## [WORK TASK]
Output, word for word, the lines of this listing that fall between the line with "ATOM 182 C CA" and the line with "ATOM 196 O O", counting both of those lines, and no others.

## [THE RECORDS]
======

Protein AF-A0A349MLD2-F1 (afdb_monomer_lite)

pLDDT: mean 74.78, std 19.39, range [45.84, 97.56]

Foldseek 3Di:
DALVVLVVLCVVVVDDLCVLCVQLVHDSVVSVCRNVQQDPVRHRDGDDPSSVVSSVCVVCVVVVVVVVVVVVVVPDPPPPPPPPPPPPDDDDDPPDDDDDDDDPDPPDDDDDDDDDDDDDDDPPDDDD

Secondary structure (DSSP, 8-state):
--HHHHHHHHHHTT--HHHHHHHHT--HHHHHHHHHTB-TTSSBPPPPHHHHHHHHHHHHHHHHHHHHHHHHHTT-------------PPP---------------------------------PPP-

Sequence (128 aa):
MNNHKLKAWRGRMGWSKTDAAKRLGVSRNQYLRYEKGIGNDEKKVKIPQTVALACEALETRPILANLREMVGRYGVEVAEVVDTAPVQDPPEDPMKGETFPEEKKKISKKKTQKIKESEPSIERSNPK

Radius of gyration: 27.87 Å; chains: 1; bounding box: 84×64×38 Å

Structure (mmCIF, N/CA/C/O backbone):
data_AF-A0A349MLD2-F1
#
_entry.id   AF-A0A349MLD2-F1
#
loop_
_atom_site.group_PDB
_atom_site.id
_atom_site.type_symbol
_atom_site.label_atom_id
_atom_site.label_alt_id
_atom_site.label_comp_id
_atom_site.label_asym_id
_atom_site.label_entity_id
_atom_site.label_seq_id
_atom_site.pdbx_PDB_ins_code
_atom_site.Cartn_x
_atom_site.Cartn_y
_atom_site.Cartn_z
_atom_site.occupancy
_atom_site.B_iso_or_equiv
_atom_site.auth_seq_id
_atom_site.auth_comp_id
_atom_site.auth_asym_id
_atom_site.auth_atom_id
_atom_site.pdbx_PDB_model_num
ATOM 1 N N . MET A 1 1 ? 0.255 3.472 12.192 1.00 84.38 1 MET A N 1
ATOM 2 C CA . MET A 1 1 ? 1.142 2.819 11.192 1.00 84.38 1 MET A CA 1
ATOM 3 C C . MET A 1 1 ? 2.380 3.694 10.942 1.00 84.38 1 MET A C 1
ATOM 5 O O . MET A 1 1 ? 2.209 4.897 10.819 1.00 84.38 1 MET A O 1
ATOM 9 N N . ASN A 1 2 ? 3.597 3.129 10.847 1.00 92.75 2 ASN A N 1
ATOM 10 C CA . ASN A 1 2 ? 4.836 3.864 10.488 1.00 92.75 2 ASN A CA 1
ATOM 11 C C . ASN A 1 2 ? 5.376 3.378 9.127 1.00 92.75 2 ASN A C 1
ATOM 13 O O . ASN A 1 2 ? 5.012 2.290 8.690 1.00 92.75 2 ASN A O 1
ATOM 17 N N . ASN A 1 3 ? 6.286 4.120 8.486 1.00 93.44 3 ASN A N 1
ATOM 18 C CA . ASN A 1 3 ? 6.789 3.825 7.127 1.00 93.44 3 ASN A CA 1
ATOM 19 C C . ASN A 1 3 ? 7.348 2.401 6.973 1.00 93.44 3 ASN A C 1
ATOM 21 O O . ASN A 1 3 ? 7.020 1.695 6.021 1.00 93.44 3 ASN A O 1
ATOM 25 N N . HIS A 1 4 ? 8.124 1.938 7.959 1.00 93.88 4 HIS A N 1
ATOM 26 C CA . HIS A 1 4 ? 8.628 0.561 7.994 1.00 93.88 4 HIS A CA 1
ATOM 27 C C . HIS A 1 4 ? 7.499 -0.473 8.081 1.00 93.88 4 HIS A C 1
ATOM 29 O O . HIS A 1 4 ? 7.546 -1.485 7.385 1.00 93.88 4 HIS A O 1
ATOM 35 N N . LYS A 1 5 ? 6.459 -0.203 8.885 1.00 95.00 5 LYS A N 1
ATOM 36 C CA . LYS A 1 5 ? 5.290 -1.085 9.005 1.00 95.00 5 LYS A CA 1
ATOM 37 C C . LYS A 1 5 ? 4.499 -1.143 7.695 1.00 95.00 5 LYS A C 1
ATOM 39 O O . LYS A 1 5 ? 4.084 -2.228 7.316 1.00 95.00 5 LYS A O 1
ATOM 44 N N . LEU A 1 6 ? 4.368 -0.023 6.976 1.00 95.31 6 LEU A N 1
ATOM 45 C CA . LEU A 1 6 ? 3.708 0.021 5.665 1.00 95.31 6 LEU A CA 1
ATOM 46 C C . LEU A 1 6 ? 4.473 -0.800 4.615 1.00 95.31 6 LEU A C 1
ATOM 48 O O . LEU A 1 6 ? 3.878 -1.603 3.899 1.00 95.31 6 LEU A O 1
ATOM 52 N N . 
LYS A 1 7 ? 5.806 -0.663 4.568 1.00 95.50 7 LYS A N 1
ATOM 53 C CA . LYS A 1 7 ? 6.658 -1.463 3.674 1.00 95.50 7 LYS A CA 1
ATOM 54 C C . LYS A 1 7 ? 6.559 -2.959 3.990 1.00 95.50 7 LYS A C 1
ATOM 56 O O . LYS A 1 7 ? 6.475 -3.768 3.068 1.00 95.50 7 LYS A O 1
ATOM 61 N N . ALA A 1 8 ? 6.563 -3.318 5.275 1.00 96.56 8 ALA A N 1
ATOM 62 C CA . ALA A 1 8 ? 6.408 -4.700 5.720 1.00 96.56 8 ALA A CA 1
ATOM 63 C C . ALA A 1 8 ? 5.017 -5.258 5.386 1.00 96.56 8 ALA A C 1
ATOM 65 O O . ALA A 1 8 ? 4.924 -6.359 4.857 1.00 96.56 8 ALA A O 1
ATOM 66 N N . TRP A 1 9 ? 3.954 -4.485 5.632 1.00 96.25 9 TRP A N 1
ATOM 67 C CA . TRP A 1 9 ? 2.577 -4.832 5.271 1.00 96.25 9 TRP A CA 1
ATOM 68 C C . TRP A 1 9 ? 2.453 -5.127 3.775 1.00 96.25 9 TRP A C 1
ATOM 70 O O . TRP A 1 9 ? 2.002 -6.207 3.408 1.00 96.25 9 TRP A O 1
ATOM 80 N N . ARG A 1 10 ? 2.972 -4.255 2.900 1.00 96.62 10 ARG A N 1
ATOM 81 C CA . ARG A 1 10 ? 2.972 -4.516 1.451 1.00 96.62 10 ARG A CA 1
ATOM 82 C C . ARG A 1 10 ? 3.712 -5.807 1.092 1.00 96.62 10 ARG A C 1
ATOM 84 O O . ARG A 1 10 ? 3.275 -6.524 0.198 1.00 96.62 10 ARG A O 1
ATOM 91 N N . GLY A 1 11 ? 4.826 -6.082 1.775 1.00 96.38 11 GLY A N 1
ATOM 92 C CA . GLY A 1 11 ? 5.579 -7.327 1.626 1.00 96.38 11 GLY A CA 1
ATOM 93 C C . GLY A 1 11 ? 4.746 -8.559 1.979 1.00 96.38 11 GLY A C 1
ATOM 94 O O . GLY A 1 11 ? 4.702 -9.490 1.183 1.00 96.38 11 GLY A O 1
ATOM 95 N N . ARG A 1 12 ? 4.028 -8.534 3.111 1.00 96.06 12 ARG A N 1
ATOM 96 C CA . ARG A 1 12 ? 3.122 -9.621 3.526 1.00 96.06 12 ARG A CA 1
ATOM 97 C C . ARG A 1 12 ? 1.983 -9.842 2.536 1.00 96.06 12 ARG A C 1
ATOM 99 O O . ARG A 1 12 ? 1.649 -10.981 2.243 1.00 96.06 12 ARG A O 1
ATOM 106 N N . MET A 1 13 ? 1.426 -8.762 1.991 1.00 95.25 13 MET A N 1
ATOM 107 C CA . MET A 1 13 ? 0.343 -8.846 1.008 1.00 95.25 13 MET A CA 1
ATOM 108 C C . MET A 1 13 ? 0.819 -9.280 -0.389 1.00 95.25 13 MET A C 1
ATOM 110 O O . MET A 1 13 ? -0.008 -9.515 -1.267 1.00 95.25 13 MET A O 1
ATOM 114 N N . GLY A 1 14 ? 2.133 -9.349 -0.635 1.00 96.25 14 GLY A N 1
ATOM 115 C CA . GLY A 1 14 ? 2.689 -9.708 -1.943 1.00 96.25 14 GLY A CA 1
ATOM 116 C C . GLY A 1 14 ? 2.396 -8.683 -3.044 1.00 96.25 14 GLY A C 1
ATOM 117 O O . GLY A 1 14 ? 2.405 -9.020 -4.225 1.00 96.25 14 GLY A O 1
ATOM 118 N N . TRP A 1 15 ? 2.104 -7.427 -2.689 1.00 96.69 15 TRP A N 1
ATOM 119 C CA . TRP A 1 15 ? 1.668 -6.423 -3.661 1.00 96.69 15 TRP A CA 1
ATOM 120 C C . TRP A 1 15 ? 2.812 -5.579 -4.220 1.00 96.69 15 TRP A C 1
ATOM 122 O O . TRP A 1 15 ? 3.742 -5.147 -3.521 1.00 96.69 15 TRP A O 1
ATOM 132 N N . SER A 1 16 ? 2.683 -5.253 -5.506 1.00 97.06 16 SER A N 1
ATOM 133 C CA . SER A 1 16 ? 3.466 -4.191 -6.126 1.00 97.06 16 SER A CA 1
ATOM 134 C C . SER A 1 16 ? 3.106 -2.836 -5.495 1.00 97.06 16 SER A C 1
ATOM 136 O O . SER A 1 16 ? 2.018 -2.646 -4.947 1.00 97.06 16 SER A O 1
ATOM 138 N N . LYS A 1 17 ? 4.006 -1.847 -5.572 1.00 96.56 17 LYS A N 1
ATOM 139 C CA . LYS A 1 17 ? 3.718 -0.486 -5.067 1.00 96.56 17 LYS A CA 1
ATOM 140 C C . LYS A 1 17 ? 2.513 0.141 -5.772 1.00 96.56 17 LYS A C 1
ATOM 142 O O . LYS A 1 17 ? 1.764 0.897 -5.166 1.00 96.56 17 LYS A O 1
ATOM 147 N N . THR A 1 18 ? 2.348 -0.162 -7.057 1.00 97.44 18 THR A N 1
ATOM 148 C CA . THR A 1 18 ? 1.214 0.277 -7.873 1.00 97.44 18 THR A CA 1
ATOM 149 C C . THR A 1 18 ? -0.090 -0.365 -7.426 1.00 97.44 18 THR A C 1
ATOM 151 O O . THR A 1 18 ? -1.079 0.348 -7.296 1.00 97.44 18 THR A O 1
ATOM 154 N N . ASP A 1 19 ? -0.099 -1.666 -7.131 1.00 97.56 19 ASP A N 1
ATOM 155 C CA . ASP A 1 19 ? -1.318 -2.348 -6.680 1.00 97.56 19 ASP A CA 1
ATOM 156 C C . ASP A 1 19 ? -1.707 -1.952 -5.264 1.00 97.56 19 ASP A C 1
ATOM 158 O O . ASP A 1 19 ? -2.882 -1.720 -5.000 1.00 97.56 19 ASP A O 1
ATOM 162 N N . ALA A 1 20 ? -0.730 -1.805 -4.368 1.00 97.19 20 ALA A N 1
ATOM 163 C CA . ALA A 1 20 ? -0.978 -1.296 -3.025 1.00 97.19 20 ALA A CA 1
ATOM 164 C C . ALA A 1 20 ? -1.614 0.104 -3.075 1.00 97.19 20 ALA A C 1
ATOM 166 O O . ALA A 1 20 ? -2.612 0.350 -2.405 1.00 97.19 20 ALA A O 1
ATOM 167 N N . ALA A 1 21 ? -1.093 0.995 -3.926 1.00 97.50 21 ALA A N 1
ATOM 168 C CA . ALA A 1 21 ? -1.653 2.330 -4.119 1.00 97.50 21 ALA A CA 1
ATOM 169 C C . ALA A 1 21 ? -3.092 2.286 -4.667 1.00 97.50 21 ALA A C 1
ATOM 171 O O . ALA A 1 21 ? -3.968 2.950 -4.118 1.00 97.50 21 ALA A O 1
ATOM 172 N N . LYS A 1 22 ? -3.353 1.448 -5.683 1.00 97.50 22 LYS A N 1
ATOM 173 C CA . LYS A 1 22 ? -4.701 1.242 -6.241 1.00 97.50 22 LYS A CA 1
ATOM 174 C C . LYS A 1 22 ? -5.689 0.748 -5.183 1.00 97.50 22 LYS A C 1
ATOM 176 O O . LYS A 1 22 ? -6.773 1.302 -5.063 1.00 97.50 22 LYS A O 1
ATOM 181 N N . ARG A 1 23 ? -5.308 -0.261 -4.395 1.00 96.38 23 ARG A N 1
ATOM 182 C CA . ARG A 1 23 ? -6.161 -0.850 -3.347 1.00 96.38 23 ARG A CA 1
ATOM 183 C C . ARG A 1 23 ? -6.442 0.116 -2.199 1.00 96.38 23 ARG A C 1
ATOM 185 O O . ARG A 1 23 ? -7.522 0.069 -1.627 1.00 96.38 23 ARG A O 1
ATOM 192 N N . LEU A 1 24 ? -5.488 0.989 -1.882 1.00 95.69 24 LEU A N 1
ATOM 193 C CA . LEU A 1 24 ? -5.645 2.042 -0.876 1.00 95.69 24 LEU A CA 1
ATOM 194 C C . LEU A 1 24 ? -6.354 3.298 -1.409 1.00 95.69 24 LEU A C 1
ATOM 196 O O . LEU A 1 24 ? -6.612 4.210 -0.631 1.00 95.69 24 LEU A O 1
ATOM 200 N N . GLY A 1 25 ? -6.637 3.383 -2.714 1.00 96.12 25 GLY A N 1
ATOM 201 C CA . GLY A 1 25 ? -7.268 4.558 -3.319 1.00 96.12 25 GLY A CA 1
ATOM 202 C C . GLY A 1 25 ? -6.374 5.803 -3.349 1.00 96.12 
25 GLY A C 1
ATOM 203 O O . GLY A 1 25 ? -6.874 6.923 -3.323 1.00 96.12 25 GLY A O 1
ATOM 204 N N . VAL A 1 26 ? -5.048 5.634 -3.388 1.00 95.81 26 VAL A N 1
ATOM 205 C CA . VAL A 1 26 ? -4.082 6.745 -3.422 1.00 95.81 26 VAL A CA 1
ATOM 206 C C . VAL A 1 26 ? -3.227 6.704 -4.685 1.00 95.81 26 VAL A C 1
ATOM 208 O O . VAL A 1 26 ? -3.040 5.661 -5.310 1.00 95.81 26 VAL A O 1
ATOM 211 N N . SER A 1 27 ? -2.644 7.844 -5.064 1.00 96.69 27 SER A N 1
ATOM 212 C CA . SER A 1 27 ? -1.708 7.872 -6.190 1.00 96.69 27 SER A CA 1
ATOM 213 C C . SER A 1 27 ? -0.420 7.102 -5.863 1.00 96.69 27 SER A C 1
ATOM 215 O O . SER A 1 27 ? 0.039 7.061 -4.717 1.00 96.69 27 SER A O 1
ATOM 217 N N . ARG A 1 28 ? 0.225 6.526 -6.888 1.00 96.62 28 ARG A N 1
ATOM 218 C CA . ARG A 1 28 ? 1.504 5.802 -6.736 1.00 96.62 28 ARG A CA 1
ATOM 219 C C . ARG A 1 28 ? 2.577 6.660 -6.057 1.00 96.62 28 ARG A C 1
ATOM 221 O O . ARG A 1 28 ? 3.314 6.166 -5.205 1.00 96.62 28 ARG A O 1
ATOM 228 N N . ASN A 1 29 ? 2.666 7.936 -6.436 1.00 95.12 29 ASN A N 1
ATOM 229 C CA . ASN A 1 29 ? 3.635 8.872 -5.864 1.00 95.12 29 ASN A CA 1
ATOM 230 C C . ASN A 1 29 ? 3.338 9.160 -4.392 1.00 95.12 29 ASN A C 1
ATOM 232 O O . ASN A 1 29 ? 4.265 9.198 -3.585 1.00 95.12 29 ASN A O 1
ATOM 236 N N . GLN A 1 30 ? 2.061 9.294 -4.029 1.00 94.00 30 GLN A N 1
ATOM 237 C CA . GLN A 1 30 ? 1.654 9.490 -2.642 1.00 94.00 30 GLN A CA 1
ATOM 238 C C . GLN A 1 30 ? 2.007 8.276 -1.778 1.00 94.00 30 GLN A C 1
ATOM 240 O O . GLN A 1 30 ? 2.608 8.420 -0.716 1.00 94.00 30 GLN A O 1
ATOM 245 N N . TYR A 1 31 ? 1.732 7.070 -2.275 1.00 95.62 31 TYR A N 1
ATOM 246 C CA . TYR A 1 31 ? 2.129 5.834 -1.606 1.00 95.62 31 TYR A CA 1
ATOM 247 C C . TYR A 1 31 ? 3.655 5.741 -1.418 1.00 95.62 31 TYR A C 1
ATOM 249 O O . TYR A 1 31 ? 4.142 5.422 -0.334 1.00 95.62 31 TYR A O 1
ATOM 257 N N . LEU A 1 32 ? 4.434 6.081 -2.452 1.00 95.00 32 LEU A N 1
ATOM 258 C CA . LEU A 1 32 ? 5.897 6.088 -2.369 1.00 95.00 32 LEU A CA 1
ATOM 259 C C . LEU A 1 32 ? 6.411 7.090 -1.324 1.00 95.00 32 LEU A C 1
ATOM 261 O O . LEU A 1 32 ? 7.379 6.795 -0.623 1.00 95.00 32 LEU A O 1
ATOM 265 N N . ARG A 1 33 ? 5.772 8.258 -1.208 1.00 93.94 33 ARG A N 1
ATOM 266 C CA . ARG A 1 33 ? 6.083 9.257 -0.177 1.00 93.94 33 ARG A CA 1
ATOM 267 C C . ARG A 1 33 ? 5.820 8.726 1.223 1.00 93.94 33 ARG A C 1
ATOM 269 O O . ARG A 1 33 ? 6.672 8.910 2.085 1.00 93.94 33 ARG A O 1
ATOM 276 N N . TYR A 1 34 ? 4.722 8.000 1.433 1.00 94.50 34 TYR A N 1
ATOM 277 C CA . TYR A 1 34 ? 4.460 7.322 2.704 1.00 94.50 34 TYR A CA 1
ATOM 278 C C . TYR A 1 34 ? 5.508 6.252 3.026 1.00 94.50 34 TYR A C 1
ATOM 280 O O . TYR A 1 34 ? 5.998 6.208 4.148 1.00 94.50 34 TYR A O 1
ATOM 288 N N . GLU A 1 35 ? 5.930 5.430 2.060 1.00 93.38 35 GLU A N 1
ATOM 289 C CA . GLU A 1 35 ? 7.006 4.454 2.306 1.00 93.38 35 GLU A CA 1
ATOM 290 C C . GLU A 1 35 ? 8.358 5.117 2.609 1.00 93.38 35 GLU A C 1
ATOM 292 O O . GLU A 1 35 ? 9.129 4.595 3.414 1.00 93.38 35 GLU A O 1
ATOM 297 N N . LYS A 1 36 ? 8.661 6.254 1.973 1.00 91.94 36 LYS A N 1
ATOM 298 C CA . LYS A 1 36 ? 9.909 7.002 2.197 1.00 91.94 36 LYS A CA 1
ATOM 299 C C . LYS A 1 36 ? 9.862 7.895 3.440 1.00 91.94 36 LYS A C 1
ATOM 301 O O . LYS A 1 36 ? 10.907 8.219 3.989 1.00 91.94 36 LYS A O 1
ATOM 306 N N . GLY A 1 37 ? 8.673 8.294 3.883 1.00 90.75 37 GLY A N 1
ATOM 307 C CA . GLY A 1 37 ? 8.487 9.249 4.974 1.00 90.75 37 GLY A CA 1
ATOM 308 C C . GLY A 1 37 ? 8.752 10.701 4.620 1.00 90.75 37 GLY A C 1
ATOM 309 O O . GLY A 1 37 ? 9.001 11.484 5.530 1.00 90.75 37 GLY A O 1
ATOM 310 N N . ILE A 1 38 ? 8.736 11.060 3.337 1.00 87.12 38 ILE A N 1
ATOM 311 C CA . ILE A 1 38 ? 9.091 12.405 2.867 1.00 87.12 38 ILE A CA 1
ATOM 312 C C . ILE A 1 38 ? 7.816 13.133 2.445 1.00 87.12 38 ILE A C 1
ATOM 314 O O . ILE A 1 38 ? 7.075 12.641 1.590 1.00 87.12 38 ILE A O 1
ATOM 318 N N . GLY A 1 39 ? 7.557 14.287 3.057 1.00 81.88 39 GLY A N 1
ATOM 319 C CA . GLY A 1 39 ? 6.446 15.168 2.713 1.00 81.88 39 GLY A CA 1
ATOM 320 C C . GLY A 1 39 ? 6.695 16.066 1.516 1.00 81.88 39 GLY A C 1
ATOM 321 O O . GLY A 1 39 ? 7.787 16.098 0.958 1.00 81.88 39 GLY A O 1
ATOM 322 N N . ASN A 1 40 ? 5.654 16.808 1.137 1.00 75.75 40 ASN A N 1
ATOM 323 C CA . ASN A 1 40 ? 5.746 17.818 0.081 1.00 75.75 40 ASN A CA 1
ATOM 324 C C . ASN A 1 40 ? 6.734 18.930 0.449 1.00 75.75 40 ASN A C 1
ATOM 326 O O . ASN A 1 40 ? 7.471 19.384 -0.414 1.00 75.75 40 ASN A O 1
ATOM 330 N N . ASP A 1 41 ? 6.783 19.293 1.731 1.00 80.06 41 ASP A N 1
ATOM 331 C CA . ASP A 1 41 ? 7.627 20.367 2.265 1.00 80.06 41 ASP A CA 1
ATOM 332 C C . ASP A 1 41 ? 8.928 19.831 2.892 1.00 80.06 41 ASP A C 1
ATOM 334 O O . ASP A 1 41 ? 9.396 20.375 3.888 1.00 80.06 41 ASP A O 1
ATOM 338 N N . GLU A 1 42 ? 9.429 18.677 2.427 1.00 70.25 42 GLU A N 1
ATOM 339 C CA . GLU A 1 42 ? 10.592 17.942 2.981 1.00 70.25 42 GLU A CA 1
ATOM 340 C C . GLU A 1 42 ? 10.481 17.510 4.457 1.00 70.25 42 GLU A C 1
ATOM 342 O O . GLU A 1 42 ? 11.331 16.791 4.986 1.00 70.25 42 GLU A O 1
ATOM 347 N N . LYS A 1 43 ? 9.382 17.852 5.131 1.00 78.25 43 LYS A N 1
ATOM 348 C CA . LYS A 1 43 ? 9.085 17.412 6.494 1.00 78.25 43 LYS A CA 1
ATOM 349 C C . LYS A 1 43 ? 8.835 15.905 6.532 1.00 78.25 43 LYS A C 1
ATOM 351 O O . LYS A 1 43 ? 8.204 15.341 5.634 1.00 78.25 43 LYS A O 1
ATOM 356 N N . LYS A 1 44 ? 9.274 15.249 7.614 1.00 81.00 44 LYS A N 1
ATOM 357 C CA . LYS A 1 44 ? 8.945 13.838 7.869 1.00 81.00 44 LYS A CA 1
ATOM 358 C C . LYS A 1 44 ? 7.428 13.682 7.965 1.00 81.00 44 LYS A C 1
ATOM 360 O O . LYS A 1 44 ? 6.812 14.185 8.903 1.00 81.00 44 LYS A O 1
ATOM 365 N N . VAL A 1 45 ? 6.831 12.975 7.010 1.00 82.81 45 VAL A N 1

======

## [OUTPUT OF THE TASK]
ATOM 182 C CA . ARG A 1 23 ? -6.161 -0.850 -3.347 1.00 96.38 23 ARG A CA 1
ATOM 183 C C . ARG A 1 23 ? -6.442 0.116 -2.199 1.00 96.38 23 ARG A C 1
ATOM 185 O O . ARG A 1 23 ? -7.522 0.069 -1.627 1.00 96.38 23 ARG A O 1
ATOM 192 N N . LEU A 1 24 ? -5.488 0.989 -1.882 1.00 95.69 24 LEU A N 1
ATOM 193 C CA . LEU A 1 24 ? -5.645 2.042 -0.876 1.00 95.69 24 LEU A CA 1
ATOM 194 C C . LEU A 1 24 ? -6.354 3.298 -1.409 1.00 95.69 24 LEU A C 1
ATOM 196 O O . LEU A 1 24 ? -6.612 4.210 -0.631 1.00 95.69 24 LEU A O 1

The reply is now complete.